▼▼▼

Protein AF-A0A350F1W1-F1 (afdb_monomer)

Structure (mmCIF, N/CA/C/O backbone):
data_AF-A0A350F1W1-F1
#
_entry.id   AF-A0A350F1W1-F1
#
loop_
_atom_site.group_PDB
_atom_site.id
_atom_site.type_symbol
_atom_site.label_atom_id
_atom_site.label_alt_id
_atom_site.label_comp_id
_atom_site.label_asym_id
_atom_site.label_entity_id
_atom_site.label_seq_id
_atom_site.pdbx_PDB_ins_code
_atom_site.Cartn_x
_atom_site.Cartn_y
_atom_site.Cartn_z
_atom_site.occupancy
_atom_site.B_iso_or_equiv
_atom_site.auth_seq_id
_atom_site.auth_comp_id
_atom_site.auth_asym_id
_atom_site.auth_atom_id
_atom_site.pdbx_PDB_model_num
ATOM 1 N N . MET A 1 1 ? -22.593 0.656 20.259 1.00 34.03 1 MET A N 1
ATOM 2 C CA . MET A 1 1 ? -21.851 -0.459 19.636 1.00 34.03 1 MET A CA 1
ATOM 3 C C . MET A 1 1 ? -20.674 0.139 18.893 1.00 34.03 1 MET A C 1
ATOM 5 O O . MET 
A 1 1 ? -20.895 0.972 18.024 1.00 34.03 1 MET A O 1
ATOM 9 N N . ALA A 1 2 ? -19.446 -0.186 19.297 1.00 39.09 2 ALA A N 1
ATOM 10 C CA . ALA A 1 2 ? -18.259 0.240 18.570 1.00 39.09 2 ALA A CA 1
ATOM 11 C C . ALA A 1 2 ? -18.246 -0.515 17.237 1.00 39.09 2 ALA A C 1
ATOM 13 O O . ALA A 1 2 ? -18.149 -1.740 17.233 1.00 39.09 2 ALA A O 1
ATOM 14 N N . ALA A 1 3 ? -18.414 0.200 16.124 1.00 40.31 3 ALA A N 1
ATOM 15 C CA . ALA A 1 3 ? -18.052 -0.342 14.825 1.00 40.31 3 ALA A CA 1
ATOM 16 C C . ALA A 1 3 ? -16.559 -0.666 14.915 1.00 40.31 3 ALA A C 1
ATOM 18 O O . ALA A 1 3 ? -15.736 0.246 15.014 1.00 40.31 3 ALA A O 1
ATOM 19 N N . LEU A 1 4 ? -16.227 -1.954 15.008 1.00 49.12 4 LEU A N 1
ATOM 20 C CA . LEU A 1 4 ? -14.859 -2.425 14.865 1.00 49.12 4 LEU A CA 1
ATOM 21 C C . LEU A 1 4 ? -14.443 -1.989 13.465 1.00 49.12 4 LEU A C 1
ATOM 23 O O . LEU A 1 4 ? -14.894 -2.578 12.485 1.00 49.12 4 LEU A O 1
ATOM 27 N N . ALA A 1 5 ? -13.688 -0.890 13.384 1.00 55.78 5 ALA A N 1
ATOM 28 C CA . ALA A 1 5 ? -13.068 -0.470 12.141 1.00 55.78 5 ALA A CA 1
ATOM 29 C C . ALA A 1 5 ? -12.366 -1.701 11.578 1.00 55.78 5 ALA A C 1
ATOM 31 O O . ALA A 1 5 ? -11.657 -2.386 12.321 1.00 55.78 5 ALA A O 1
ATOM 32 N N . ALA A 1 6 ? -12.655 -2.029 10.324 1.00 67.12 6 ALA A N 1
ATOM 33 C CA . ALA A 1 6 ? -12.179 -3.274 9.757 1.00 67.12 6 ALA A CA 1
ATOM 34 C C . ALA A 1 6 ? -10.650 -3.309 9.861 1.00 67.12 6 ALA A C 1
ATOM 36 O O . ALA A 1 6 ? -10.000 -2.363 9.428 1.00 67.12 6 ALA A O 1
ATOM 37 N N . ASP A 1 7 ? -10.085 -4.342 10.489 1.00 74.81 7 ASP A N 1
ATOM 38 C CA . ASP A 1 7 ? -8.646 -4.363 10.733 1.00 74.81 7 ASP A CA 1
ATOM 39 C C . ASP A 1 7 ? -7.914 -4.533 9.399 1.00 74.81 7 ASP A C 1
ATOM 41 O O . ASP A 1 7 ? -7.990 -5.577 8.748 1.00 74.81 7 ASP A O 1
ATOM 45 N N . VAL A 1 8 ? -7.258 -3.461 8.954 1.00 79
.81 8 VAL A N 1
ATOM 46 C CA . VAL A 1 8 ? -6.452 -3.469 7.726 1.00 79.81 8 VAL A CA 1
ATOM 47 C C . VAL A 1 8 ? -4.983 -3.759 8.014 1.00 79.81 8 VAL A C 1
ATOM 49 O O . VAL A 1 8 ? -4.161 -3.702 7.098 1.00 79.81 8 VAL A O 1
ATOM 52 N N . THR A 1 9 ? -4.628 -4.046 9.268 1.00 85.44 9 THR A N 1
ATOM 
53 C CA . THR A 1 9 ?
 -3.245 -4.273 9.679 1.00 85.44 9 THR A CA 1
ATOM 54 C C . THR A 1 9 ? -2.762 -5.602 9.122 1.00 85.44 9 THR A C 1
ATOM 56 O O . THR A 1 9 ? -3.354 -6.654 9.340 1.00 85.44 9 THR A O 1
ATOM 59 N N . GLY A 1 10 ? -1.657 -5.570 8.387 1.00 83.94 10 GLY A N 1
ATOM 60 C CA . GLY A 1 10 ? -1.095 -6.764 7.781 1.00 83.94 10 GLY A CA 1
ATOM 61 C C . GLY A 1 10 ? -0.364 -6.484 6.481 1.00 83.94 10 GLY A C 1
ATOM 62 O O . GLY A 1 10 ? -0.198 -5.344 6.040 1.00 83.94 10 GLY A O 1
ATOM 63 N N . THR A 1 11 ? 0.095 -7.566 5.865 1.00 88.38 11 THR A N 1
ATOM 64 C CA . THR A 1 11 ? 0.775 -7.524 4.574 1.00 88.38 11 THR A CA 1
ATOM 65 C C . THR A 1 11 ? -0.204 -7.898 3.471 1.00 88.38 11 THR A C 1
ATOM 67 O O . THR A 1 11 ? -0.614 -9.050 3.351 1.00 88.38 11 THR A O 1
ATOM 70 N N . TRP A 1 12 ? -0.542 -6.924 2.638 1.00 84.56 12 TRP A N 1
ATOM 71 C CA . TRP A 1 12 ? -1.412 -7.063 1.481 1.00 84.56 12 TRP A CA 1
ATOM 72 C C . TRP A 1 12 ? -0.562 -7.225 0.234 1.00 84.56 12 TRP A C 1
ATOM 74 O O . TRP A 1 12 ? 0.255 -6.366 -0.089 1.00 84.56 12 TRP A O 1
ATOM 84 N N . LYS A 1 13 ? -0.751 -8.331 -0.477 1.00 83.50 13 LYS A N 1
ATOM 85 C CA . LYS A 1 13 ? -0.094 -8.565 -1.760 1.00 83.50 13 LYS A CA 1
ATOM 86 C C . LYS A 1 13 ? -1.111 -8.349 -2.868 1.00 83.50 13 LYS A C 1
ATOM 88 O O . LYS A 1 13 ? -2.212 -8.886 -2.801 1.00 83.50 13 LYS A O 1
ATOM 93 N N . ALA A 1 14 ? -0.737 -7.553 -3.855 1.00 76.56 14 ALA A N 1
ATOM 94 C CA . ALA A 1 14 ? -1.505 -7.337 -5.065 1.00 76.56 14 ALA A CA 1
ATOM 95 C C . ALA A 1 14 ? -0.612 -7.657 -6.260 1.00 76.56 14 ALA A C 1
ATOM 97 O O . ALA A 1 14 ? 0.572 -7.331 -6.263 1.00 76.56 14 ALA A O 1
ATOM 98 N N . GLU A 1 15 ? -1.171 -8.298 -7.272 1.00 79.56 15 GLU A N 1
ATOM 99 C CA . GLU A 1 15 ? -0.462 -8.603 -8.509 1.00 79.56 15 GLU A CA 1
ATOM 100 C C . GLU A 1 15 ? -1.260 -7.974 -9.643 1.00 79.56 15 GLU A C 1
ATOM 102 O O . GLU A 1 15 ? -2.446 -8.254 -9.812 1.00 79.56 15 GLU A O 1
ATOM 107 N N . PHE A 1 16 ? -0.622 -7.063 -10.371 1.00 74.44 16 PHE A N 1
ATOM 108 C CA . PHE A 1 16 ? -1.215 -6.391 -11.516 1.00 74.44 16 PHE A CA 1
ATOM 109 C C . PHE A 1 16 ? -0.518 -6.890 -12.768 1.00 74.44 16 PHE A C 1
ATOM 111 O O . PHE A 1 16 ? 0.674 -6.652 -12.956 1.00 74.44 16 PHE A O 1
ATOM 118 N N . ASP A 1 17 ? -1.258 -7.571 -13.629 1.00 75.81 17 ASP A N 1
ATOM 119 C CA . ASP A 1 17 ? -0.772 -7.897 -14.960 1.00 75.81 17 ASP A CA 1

▲▲▲
▼▼▼

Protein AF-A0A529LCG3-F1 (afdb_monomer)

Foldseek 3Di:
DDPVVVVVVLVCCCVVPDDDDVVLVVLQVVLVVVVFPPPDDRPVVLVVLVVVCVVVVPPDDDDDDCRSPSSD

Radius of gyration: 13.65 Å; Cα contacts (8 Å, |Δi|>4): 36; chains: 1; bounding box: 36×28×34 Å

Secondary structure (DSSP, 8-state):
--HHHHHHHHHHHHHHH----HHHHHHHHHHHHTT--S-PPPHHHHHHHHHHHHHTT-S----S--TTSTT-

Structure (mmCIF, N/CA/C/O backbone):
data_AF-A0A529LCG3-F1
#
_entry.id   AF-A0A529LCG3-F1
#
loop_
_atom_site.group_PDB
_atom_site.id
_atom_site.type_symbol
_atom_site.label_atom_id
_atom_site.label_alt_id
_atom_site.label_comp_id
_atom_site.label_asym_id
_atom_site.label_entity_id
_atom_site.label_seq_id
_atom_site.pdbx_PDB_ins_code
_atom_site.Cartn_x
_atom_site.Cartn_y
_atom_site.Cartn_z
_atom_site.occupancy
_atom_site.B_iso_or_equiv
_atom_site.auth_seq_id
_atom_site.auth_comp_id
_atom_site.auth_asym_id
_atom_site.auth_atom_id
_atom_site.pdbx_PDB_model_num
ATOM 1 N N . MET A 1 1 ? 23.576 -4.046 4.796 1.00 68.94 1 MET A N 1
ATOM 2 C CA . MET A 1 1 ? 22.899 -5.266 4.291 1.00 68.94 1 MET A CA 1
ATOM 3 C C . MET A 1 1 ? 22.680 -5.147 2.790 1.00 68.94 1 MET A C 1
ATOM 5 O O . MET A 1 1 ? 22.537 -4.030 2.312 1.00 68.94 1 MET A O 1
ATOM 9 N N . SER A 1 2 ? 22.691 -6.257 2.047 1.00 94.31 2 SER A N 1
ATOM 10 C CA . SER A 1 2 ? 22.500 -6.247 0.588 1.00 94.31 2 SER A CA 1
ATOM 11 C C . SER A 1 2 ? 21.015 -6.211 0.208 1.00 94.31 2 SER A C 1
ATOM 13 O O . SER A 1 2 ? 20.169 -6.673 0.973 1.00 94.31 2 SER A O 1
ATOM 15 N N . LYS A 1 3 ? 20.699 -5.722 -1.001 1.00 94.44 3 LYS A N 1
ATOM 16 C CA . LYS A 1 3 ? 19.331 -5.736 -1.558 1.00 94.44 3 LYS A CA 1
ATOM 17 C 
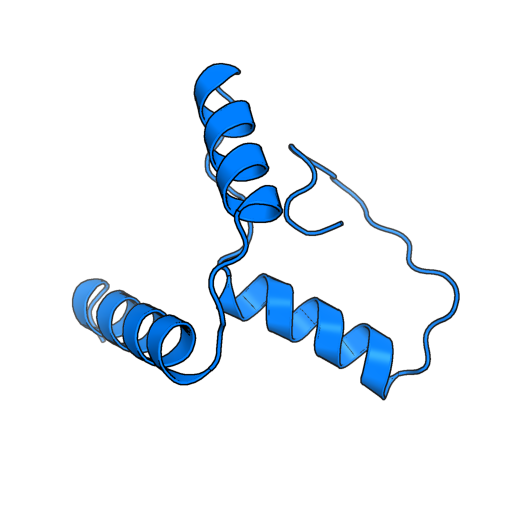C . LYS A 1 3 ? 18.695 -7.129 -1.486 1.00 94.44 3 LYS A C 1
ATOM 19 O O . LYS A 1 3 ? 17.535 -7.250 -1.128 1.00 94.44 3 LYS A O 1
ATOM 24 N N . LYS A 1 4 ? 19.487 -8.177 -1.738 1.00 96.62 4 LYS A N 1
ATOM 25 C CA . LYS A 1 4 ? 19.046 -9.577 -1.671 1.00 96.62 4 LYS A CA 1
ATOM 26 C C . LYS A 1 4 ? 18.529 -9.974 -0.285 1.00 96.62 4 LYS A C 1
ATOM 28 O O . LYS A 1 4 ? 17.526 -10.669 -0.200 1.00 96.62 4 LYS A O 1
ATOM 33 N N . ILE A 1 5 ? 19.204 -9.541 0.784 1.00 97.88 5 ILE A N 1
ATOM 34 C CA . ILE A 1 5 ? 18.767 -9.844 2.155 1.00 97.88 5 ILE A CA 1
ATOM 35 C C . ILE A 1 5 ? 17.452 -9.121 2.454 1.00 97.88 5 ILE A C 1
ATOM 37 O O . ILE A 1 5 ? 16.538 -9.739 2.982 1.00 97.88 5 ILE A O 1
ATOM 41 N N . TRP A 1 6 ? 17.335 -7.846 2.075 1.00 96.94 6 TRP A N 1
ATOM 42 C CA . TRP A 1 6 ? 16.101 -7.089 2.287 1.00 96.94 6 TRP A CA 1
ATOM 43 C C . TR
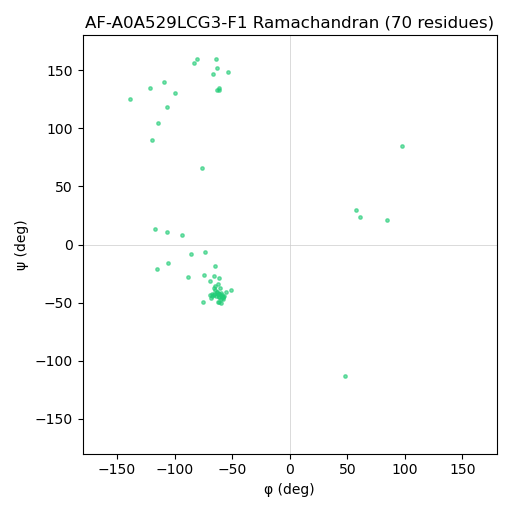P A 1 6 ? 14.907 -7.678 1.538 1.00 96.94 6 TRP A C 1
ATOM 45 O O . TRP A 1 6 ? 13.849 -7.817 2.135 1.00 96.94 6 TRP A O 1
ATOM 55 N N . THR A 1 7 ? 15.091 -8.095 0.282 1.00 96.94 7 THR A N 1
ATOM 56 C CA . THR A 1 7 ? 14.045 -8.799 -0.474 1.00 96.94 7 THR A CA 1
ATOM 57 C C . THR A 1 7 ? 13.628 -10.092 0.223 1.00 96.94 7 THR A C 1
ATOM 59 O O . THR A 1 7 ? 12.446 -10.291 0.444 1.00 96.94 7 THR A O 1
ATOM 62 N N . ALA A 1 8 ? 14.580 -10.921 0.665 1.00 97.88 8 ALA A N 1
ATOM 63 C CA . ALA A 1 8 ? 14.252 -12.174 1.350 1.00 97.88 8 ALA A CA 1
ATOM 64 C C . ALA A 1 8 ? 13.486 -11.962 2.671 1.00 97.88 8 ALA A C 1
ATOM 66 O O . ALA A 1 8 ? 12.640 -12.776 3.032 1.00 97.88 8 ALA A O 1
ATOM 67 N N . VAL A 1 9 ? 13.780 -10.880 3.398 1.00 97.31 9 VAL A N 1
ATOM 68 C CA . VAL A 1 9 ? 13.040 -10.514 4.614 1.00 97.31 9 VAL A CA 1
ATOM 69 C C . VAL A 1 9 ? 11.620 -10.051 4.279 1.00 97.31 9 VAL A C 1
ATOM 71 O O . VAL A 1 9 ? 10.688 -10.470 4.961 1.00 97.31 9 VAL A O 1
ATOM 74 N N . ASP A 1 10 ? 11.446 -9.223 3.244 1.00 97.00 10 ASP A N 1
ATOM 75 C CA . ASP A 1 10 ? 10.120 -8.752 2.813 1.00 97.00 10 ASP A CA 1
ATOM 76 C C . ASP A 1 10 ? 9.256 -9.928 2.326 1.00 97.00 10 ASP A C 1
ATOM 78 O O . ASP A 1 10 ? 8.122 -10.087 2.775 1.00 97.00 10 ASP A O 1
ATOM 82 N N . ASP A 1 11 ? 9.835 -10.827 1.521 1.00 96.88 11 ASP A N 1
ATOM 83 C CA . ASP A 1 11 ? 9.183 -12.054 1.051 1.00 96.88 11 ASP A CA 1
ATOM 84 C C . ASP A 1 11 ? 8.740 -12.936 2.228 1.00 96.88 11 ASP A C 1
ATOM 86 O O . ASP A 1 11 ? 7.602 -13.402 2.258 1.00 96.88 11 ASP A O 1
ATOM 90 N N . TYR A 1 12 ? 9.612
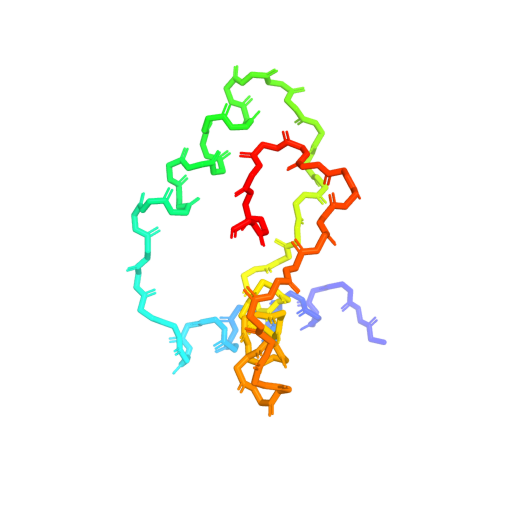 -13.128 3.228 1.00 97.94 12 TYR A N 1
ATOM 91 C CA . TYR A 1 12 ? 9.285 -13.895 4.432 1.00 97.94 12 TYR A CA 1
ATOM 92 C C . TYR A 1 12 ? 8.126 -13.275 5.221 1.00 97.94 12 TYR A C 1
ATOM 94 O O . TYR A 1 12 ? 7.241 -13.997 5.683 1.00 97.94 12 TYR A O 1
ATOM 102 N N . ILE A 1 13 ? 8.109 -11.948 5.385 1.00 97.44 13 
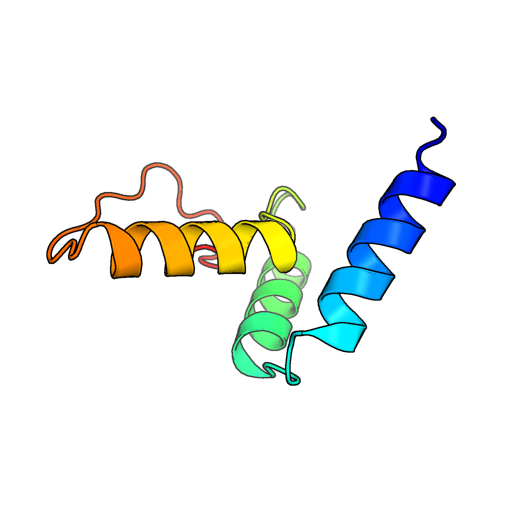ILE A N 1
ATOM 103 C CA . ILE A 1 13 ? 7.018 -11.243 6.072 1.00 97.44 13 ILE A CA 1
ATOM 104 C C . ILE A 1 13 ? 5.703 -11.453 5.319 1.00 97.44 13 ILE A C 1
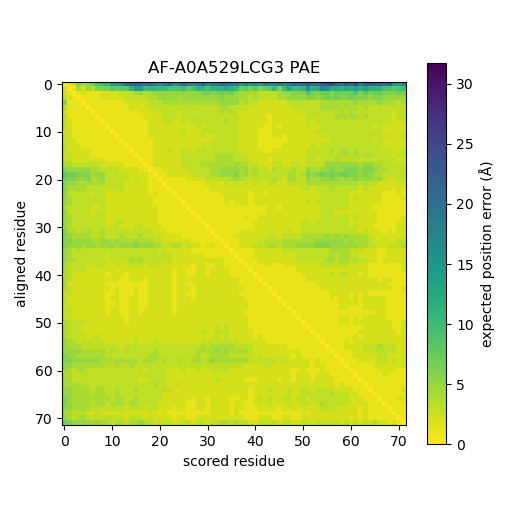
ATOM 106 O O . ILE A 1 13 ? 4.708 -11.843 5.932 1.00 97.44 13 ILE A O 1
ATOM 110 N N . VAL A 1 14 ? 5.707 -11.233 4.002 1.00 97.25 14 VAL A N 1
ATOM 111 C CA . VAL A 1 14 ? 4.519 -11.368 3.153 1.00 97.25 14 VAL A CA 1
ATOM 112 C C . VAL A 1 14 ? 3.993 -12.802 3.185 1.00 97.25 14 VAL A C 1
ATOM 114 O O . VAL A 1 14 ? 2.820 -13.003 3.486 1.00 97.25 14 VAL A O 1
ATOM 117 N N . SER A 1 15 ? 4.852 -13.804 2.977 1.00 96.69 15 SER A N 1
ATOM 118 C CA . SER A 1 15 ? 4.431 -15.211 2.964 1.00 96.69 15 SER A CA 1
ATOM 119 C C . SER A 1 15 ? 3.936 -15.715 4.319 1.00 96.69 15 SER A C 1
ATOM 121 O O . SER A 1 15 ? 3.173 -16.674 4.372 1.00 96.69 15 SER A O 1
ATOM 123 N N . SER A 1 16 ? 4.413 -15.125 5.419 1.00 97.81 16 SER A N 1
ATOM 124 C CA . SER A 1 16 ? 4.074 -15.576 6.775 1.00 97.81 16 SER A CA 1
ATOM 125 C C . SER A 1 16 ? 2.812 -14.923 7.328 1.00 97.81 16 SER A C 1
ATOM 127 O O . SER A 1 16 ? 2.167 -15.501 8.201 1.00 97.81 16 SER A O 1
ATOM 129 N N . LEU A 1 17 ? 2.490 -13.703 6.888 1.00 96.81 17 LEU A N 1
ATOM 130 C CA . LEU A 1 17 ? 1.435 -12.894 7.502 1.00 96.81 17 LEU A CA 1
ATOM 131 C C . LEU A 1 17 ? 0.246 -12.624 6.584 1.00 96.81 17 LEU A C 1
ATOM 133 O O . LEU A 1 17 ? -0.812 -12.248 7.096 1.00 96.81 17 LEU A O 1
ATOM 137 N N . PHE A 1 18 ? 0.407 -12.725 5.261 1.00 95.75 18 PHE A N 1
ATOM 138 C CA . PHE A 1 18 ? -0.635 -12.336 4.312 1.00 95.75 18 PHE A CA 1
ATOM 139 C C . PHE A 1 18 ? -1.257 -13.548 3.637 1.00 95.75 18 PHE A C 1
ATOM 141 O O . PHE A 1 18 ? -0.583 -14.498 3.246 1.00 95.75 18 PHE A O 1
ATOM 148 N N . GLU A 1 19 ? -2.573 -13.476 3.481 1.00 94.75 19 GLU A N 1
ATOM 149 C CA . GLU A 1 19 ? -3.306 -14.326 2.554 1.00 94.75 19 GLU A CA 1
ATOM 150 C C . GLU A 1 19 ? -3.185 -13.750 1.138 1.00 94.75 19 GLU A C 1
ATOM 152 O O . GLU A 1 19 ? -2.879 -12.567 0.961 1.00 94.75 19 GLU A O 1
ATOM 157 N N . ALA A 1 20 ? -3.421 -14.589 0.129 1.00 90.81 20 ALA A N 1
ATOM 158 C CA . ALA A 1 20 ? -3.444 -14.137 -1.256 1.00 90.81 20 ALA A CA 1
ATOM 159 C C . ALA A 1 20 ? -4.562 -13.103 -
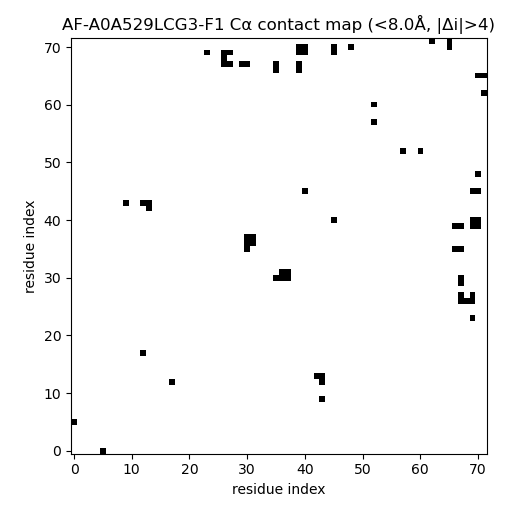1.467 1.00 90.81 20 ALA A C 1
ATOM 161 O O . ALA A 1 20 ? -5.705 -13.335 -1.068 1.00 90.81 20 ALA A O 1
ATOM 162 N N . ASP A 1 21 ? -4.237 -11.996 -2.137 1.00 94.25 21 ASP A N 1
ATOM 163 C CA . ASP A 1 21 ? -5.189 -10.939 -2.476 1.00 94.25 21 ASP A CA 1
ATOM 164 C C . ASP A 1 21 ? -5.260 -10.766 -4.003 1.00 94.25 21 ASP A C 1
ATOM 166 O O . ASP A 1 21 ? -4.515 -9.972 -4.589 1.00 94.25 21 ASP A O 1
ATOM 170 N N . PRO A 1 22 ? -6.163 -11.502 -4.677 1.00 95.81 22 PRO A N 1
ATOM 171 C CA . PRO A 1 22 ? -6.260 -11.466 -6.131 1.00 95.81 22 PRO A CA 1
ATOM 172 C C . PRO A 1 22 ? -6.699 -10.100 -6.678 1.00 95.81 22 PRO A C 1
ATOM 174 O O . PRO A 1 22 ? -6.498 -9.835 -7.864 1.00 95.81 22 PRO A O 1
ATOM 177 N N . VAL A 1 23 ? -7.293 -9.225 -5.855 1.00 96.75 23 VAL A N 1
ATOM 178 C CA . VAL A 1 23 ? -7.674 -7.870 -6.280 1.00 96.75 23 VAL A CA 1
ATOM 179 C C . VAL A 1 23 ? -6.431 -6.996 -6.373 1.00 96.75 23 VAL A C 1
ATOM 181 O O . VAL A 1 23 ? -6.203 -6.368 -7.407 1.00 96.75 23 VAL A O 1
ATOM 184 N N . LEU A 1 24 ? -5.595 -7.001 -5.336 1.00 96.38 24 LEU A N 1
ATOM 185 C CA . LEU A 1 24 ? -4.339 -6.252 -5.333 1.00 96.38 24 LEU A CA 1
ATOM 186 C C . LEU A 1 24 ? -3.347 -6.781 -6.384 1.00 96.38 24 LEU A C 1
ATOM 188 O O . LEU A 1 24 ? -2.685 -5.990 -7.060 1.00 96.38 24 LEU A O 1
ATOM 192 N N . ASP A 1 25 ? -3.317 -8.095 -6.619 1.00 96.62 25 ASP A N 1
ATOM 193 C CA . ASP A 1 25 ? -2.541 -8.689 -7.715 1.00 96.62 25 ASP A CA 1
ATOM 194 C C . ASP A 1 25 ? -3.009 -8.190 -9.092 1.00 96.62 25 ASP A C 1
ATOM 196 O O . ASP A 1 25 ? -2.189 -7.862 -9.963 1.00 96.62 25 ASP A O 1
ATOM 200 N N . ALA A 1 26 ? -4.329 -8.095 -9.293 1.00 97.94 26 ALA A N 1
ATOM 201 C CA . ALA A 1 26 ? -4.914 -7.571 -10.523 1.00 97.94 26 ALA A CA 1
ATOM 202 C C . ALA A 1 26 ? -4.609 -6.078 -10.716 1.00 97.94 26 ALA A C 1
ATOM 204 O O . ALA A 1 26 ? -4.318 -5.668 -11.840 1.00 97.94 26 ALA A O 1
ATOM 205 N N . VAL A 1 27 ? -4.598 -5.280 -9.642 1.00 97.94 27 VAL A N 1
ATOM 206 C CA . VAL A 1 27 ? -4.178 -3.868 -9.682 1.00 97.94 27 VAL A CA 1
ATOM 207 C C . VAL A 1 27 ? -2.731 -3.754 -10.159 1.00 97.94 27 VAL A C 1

▲▲▲

**WHAT THE TASK ASKS**: A single number is the whole answer: the count of lines above that hold "Protein".

**REPLY TO THE EXERCISE**: 2